WHAT TO PRODUCE —
Exact transcription begins at the first line of the material below and ends with the line holding "ATOM 17 N N"; pictures are skipped.

SOURCE DATA —
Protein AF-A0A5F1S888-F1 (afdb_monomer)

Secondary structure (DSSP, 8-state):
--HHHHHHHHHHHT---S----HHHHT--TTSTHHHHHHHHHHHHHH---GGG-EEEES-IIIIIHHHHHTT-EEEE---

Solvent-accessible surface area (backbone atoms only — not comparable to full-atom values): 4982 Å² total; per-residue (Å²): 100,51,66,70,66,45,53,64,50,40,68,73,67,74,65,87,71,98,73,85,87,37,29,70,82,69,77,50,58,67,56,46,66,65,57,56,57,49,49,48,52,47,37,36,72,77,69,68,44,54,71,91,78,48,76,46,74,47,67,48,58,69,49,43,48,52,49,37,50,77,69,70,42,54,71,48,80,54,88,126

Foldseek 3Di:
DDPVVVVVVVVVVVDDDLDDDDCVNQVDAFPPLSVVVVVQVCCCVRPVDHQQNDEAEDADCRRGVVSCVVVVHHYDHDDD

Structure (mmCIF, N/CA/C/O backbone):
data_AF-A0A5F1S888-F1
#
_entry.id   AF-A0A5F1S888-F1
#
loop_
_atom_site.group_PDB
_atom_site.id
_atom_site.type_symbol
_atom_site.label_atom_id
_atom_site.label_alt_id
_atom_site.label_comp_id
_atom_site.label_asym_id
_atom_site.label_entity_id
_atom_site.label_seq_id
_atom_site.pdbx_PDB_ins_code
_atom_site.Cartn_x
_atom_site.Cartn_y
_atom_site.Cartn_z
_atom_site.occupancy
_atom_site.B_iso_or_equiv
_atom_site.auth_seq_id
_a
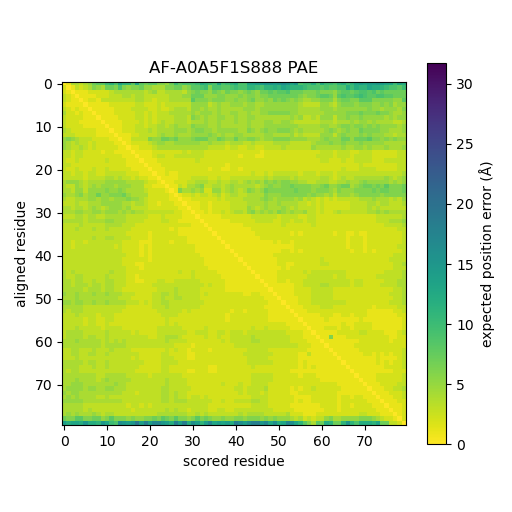tom_site.auth_comp_id
_atom_site.auth_asym_id
_atom_site.auth_atom_id
_atom_site.pdbx_PDB_model_num
ATOM 1 N N . MET A 1 1 ? 7.809 0.075 -6.330 1.00 75.31 1 MET A N 1
ATOM 2 C CA . MET A 1 1 ? 7.295 0.423 -7.671 1.00 75.31 1 MET A CA 1
ATOM 3 C C . MET A 1 1 ? 7.327 1.933 -7.794 1.00 75.31 1 MET A C 1
ATOM 5 O O . MET A 1 1 ? 6.915 2.574 -6.835 1.00 75.31 1 MET A O 1
ATOM 9 N N . ASP A 1 2 ? 7.868 2.463 -8.892 1.00 84.06 2 ASP A N 1
ATOM 10 C CA . ASP A 1 2 ? 7.920 3.906 -9.182 1.00 84.06 2 ASP A CA 1
ATOM 11 C C . ASP A 1 2 ? 6.669 4.379 -9.951 1.00 84.06 2 ASP A C 1
ATOM 13 O O . ASP A 1 2 ? 5.906 3.563 -10.489 1.00 84.06 2 ASP A O 1
ATOM 17 N N . ARG A 1 3 ? 6.445 5.700 -9.993 1.00 86.56 3 ARG A N 1
ATOM 18 C CA . ARG A 1 3 ? 5.229 6.299 -10.574 1.00 86.56 3 ARG A CA 1
ATOM 19 C C . ARG A 1 3 ? 5.124 6.118 -12.089 1.00 86.56 3 ARG A C 1
ATOM 21 O O . ARG A 1 3 ? 4.046 5.812 -12.594 1.00 86.56 3 ARG A O 1
ATOM 28 N N . LYS A 1 4 ? 6.235 6.208 -12.823 1.00 86.25 4 LYS A N 1
ATOM 29 C CA . LYS A 1 4 ? 6.237 6.044 -14.291 1.00 86.25 4 LYS A CA 1
ATOM 30 C C . LYS A 1 4 ? 5.849 4.622 -14.707 1.00 86.25 4 LYS A C 1
ATOM 32 O O . LYS A 1 4 ? 5.072 4.433 -15.646 1.00 86.25 4 LYS A O 1
ATOM 37 N N . ARG A 1 5 ? 6.353 3.606 -13.996 1.00 85.94 5 ARG A N 1
ATOM 38 C CA . ARG A 1 5 ? 5.973 2.198 -14.202 1.00 85.94 5 ARG A CA 1
ATOM 39 C C . ARG A 1 5 ? 4.507 1.953 -13.853 1.00 85.94 5 ARG A C 1
ATOM 41 O O . ARG A 1 5 ? 3.842 1.177 -14.548 1.00 85.94 5 ARG A O 1
ATOM 48 N N . PHE A 1 6 ? 3.994 2.629 -12.823 1.00 90.06 6 PHE A N 1
ATOM 49 C CA . PHE A 1 6 ? 2.569 2.603 -12.498 1.00 90.06 6 PHE A CA 1
ATOM 50 C C . PHE A 1 6 ? 1.715 3.152 -13.635 1.00 90.06 6 PHE A C 1
ATOM 52 O O . PHE A 1 6 ? 0.838 2.444 -14.118 1.00 90.06 6 PHE A O 1
ATOM 59 N N . GLU A 1 7 ? 1.999 4.357 -14.122 1.00 90.19 7 GLU A N 1
ATOM 60 C CA . GLU A 1 7 ? 1.210 5.001 -15.179 1.00 90.19 7 GLU A CA 1
ATOM 61 C C . GLU A 1 7 ? 1.140 4.156 -16.456 1.00 90.19 7 GLU A C 1
ATOM 63 O O . GLU A 1 7 ? 0.081 4.039 -17.074 1.00 90.19 7 GLU A O 1
ATOM 68 N N . ALA A 1 8 ? 2.250 3.518 -16.840 1.00 90.50 8 ALA A N 1
ATOM 69 C CA . ALA A 1 8 ? 2.277 2.609 -17.983 1.00 90.50 8 ALA A CA 1
ATOM 70 C C . ALA A 1 8 ? 1.354 1.396 -17.806 1.00 90.50 8 ALA A C 1
ATOM 72 O O . ALA A 1 8 ? 0.702 0.977 -18.764 1.00 90.50 8 ALA A O 1
ATOM 73 N N . SER A 1 9 ? 1.280 0.853 -16.590 1.00 91.00 9 SER A N 1
ATOM 74 C CA . SER A 1 9 ? 0.375 -0.249 -16.252 1.00 91.00 9 SER A CA 1
ATOM 75 C C . SER A 1 9 ? -1.074 0.229 -16.160 1.00 91.00 9 SER A C 1
ATOM 77 O O . SER A 1 9 ? -1.964 -0.418 -16.707 1.00 91.00 9 SER A O 1
ATOM 79 N N . ASN A 1 10 ? -1.315 1.397 -15.559 1.00 94.00 10 ASN A N 1
ATOM 80 C CA . ASN A 1 10 ? -2.657 1.942 -15.375 1.00 94.00 10 ASN A CA 1
ATOM 81 C C . ASN A 1 10 ? -3.358 2.246 -16.707 1.00 94.00 10 ASN A C 1
ATOM 83 O O . ASN A 1 10 ? -4.544 1.965 -16.863 1.00 94.00 10 ASN A O 1
ATOM 87 N N . ARG A 1 11 ? -2.610 2.708 -17.721 1.00 92.38 11 ARG A N 1
ATOM 88 C CA . ARG A 1 11 ? -3.144 2.871 -19.086 1.00 92.38 11 ARG A CA 1
ATOM 89 C C . ARG A 1 11 ? -3.744 1.584 -19.659 1.00 92.38 11 ARG A C 1
ATOM 91 O O . ARG A 1 11 ? -4.667 1.664 -20.457 1.00 92.38 11 ARG A O 1
ATOM 98 N N . LYS A 1 12 ? -3.237 0.411 -19.263 1.00 94.06 12 LYS A N 1
ATOM 99 C CA . LYS A 1 12 ? -3.778 -0.890 -19.689 1.00 94.06 12 LYS A CA 1
ATOM 100 C C . LYS A 1 12 ? -4.978 -1.336 -18.855 1.00 94.06 12 LYS A C 1
ATOM 102 O O . LYS A 1 12 ? -5.796 -2.093 -19.358 1.00 94.06 12 LYS A O 1
ATOM 107 N N . LEU A 1 13 ? -5.063 -0.896 -17.598 1.00 93.12 13 LEU A N 1
ATOM 108 C CA . LEU A 1 13 ? -6.179 -1.214 -16.704 1.00 93.12 13 LEU A CA 1
ATOM 109 C C . LEU A 1 13 ? -7.450 -0.436 -17.069 1.00 93.12 13 LEU A C 1
ATOM 111 O O . LEU A 1 13 ? -8.542 -0.927 -16.814 1.00 93.12 13 LEU A O 1
ATOM 115 N N . GLY A 1 14 ? -7.318 0.749 -17.680 1.00 93.50 14 GLY A N 1
ATOM 116 C CA . GLY A 1 14 ? -8.462 1.527 -18.169 1.00 93.50 14 GLY A CA 1
ATOM 117 C C . GLY A 1 14 ? -9.334 2.122 -17.059 1.00 93.50 14 GLY A C 1
ATOM 118 O O . GLY A 1 14 ? -10.494 2.439 -17.301 1.00 93.50 14 GLY A O 1
ATOM 119 N N . VAL A 1 15 ? -8.784 2.268 -15.850 1.00 94.81 15 VAL A N 1
ATOM 120 C CA . VAL A 1 15 ? -9.477 2.806 -14.672 1.00 94.81 15 VAL A CA 1
ATOM 121 C C . VAL A 1 15 ? -8.752 4.030 -14.113 1.00 94.81 15 VAL A C 1
ATOM 123 O O . VAL A 1 15 ? -7.552 4.226 -14.328 1.00 94.81 15 VAL A O 1
ATOM 126 N N . SER A 1 16 ? -9.491 4.854 -13.371 1.00 93.94 16 SER A N 1
ATOM 127 C CA . SER A 1 16 ? -8.916 5.914 -12.544 1.00 93.94 16 SER A CA 1
ATOM 128 C C . SER A 1 16 ? -8.755 5.405 -11.117 1.00 93.94 16 SER A C 1
ATOM 130 O O . SER A 1 16 ? -9.676 4.800 -10.577 1.00 93.94 16 SER A O 1
ATOM 132 N N . PHE A 1 17 ? -7.596 5.658 -10.515 1.00 94.69 17 PHE A N 1
ATOM 133 C CA . PHE A 1 17 ? -7.372 5.436 -9.090 1.00 94.69 17 PHE A CA 1
ATOM 134 C C . PHE A 1 17 ? -7.527 6.765 -8.356 1.00 94.69 17 PHE A C 1
ATOM 136 O O . PHE A 1 17 ? -6.905 7.748 -8.758 1.00 
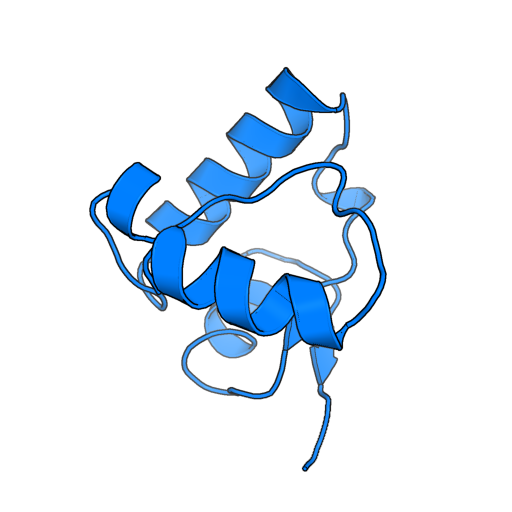94.69 17 PHE A O 1
ATOM 143 N N . ASP A 1 18 ? -8.307 6.785 -7.275 1.00 95.00 18 ASP A N 1
ATOM 144 C CA . ASP A 1 18 ? -8.523 7.995 -6.468 1.00 95.00 18 ASP A CA 1
ATOM 145 C C . ASP A 1 18 ? -7.237 8.474 -5.780 1.00 95.00 18 ASP A C 1
ATOM 147 O O . ASP A 1 18 ? -7.025 9.670 -5.594 1.00 95.00 18 ASP A O 1
ATOM 151 N N . ALA A 1 19 ? -6.345 7.539 -5.440 1.00 94.56 19 ALA A N 1
ATOM 152 C CA . ALA A 1 19 ? -5.023 7.836 -4.910 1.00 94.56 19 ALA A CA 1
ATOM 153 C C . ALA A 1 19 ? -3.992 6.780 -5.326 1.00 94.56 19 ALA A C 1
ATOM 155 O O . ALA A 1 19 ? -4.287 5.587 -5.425 1.00 94.56 19 ALA A O 1
ATOM 156 N N . VAL A 1 20 ? -2.750 7.226 -5.528 1.00 94.06 20 VAL A N 1
ATOM 157 C CA . VAL A 1 20 ? -1.604 6.369 -5.850 1.00 94.06 20 VAL A CA 1
ATOM 158 C C . VAL A 1 20 ? -0.433 6.778 -4.968 1.00 94.06 20 VAL A C 1
ATOM 160 O O . VAL A 1 20 ? 0.080 7.892 -5.084 1.00 94.06 20 VAL A O 1
ATOM 163 N N . TYR A 1 21 ? 0.002 5.855 -4.111 1.00 93.25 21 TYR A N 1
ATOM 164 C CA . TYR A 1 21 ? 1.158 6.025 -3.233 1.00 93.25 21 TYR A CA 1
ATOM 165 C C . TYR A 1 21 ? 2.239 5.025 -3.624 1.00 93.25 21 TYR A C 1
ATOM 167 O O . TYR A 1 21 ? 2.013 3.812 -3.636 1.00 93.25 21 TYR A O 1
ATOM 175 N N . THR A 1 22 ? 3.417 5.529 -3.968 1.00 92.50 22 THR A N 1
ATOM 176 C CA . THR A 1 22 ? 4.526 4.726 -4.485 1.00 92.50 22 THR A CA 1
ATOM 177 C C . THR A 1 22 ? 5.660 4.636 -3.471 1.00 92.50 22 THR A C 1
ATOM 179 O O . THR A 1 22 ? 5.806 5.489 -2.605 1.00 92.50 22 THR A O 1
ATOM 182 N N . ALA A 1 23 ? 6.506 3.610 -3.581 1.00 89.00 23 ALA A N 1
ATOM 183 C CA . ALA A 1 23 ? 7.671 3.464 -2.697 1.00 89.00 23 ALA A CA 1
ATOM 184 C C . ALA A 1 23 ? 8.647 4.652 -2.806 1.00 89.00 23 ALA A C 1
ATOM 186 O O . ALA A 1 23 ? 9.358 4.952 -1.854 1.00 89.00 23 ALA A O 1
ATOM 187 N N . GLU A 1 24 ? 8.655 5.330 -3.956 1.00 87.38 24 GLU A N 1
ATOM 188 C CA . GLU A 1 24 ? 9.402 6.566 -4.193 1.00 87.38 24 GLU A CA 1
ATOM 189 C C . GLU A 1 24 ? 8.861 7.727 -3.346 1.00 87.38 24 GLU A C 1
ATOM 191 O O . GLU A 1 24 ? 9.649 8.443 -2.738 1.00 87.38 24 GLU A O 1
ATOM 196 N N . ASP A 1 25 ? 7.534 7.842 -3.210 1.00 81.94 25 ASP A N 1
ATOM 197 C CA . ASP A 1 25 ? 6.895 8.859 -2.362 1.00 81.94 25 ASP A CA 1
ATOM 198 C C . ASP A 1 25 ? 7.234 8.657 -0.868 1.00 81.94 25 ASP A C 1
ATOM 200 O O . ASP A 1 25 ? 7.310 9.618 -0.105 1.00 81.94 25 ASP A O 1
ATOM 204 N N . LEU A 1 26 ? 7.436 7.403 -0.438 1.00 88.00 26 LEU A N 1
ATOM 205 C CA . LEU A 1 26 ? 7.690 7.041 0.964 1.00 88.00 26 LEU A CA 1
ATOM 206 C C . LEU A 1 26 ? 
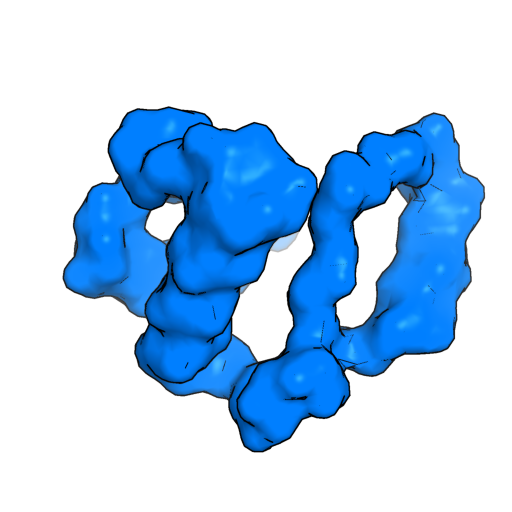9.173 6.859 1.322 1.00 88.00 26 LEU A C 1
ATOM 208 O O . LEU A 1 26 ? 9.507 6.817 2.507 1.00 88.00 26 LEU A O 1
ATOM 212 N N . GLY A 1 27 ? 10.044 6.620 0.340 1.00 90.75 27 GLY A N 1
ATOM 213 C CA . GLY A 1 27 ? 11.438 6.216 0.560 1.00 90.75 27 GLY A CA 1
ATOM 214 C C . GLY A 1 27 ? 11.624 4.810 1.160 1.00 90.75 27 GLY A C 1
ATOM 215 O O . GLY A 1 27 ? 12.701 4.500 1.662 1.00 90.75 27 GLY A O 1
ATOM 216 N N . SER A 1 28 ? 10.596 3.955 1.143 1.00 92.44 28 SER A N 1
ATOM 217 C CA . SER A 1 28 ? 10.639 2.588 1.694 1.00 92.44 28 SER A CA 1
ATOM 218 C C . SER A 1 28 ? 9.778 1.612 0.891 1.00 92.44 28 SER A C 1
ATOM 220 O O . SER A 1 28 ? 8.810 1.998 0.225 1.00 92.44 28 SER A O 1
ATOM 222 N N . TYR A 1 29 ? 10.137 0.328 0.950 1.00 90.50 29 TYR A N 1
ATOM 223 C CA . TYR A 1 29 ? 9.440 -0.761 0.270 1.00 90.50 29 TYR A CA 1
ATOM 224 C C . TYR A 1 29 ? 8.808 -1.709 1.285 1.00 90.50 29 TYR A C 1
ATOM 226 O O . TYR A 1 29 ? 9.410 -2.040 2.305 1.00 90.50 29 TYR A O 1
ATOM 234 N N . LYS A 1 30 ? 7.631 -2.235 0.939 1.00 90.69 30 LYS A N 1
ATOM 235 C CA . LYS A 1 30 ? 7.046 -3.376 1.642 1.00 90.69 30 LYS A CA 1
ATOM 236 C C . LYS A 1 30 ? 8.054 -4.543 1.684 1.00 90.69 30 LYS A C 1
ATOM 238 O O . LYS A 1 30 ? 8.734 -4.760 0.678 1.00 90.69 30 LYS A O 1
ATOM 243 N N . PRO A 1 31 ? 8.152 -5.295 2.795 1.00 92.81 31 PRO A N 1
ATOM 244 C CA . PRO A 1 31 ? 7.213 -5.336 3.919 1.00 92.81 31 PRO A CA 1
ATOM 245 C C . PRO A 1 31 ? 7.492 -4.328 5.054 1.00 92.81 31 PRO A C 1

TASK OUTPUT —
Protein AF-A0A5F1S888-F1 (afdb_monomer)

Secondary structure (DSSP, 8-state):
--HHHHHHHHHHHT---S----HHHHT--TTSTHHHHHHHHHHHHHH---GGG-EEEES-IIIIIHHHHHTT-EEEE---

Solvent-accessible surface area (backbone atoms only — not comparable to full-atom values): 4982 Å² total; per-residue (Å²): 100,51,66,70,66,45,53,64,50,40,68,73,67,74,65,87,71,98,73,85,87,37,29,70,82,69,77,50,58,67,56,46,66,65,57,56,57,49,49,48,52,47,37,36,72,77,69,68,44,54,71,91,78,48,76,46,74,47,67,48,58,69,49,43,48,52,49,37,50,77,69,70,42,54,71,48,80,54,88,126

Foldseek 3Di:
DDPVVVVVVVVVVVDDDLDDDDCVNQVDAFPPLSVVVVVQVCCCVRPVDHQQNDEAEDADCRRGVVSCVVVVHHYDHDDD

Structure (mmCIF, N/CA/C/O backbone):
data_AF-A0A5F1S888-F1
#
_entry.id   AF-A0A5F1S888-F1
#
loop_
_atom_site.group_PDB
_atom_site.id
_atom_site.type_symbol
_atom_site.label_atom_id
_atom_site.label_alt_id
_atom_site.label_comp_id
_atom_site.label_asym_id
_atom_site.label_entity_id
_atom_site.label_seq_id
_atom_site.pdbx_PDB_ins_code
_atom_site.Cartn_x
_atom_site.Cartn_y
_atom_site.Cartn_z
_atom_site.occupancy
_atom_site.B_iso_or_equiv
_atom_site.auth_seq_id
_a
tom_site.auth_comp_id
_atom_site.auth_asym_id
_atom_site.auth_atom_id
_atom_site.pdbx_PDB_model_num
ATOM 1 N N . MET A 1 1 ? 7.809 0.075 -6.330 1.00 75.31 1 MET A N 1
ATOM 2 C CA . MET A 1 1 ? 7.295 0.423 -7.671 1.00 75.31 1 MET A CA 1
ATOM 3 C C . MET A 1 1 ? 7.327 1.933 -7.794 1.00 75.31 1 MET A C 1
ATOM 5 O O . MET A 1 1 ? 6.915 2.574 -6.835 1.00 75.31 1 MET A O 1
ATOM 9 N N . ASP A 1 2 ? 7.868 2.463 -8.892 1.00 84.06 2 ASP A N 1
ATOM 10 C CA . ASP A 1 2 ? 7.920 3.906 -9.182 1.00 84.06 2 ASP A CA 1
ATOM 11 C C . ASP A 1 2 ? 6.669 4.379 -9.951 1.00 84.06 2 ASP A C 1
ATOM 13 O O . ASP A 1 2 ? 5.906 3.563 -10.489 1.00 84.06 2 ASP A O 1
ATOM 17 N N . ARG A 1 3 ? 6.445 5.700 -9.993 1.00 86.56 3 ARG A N 1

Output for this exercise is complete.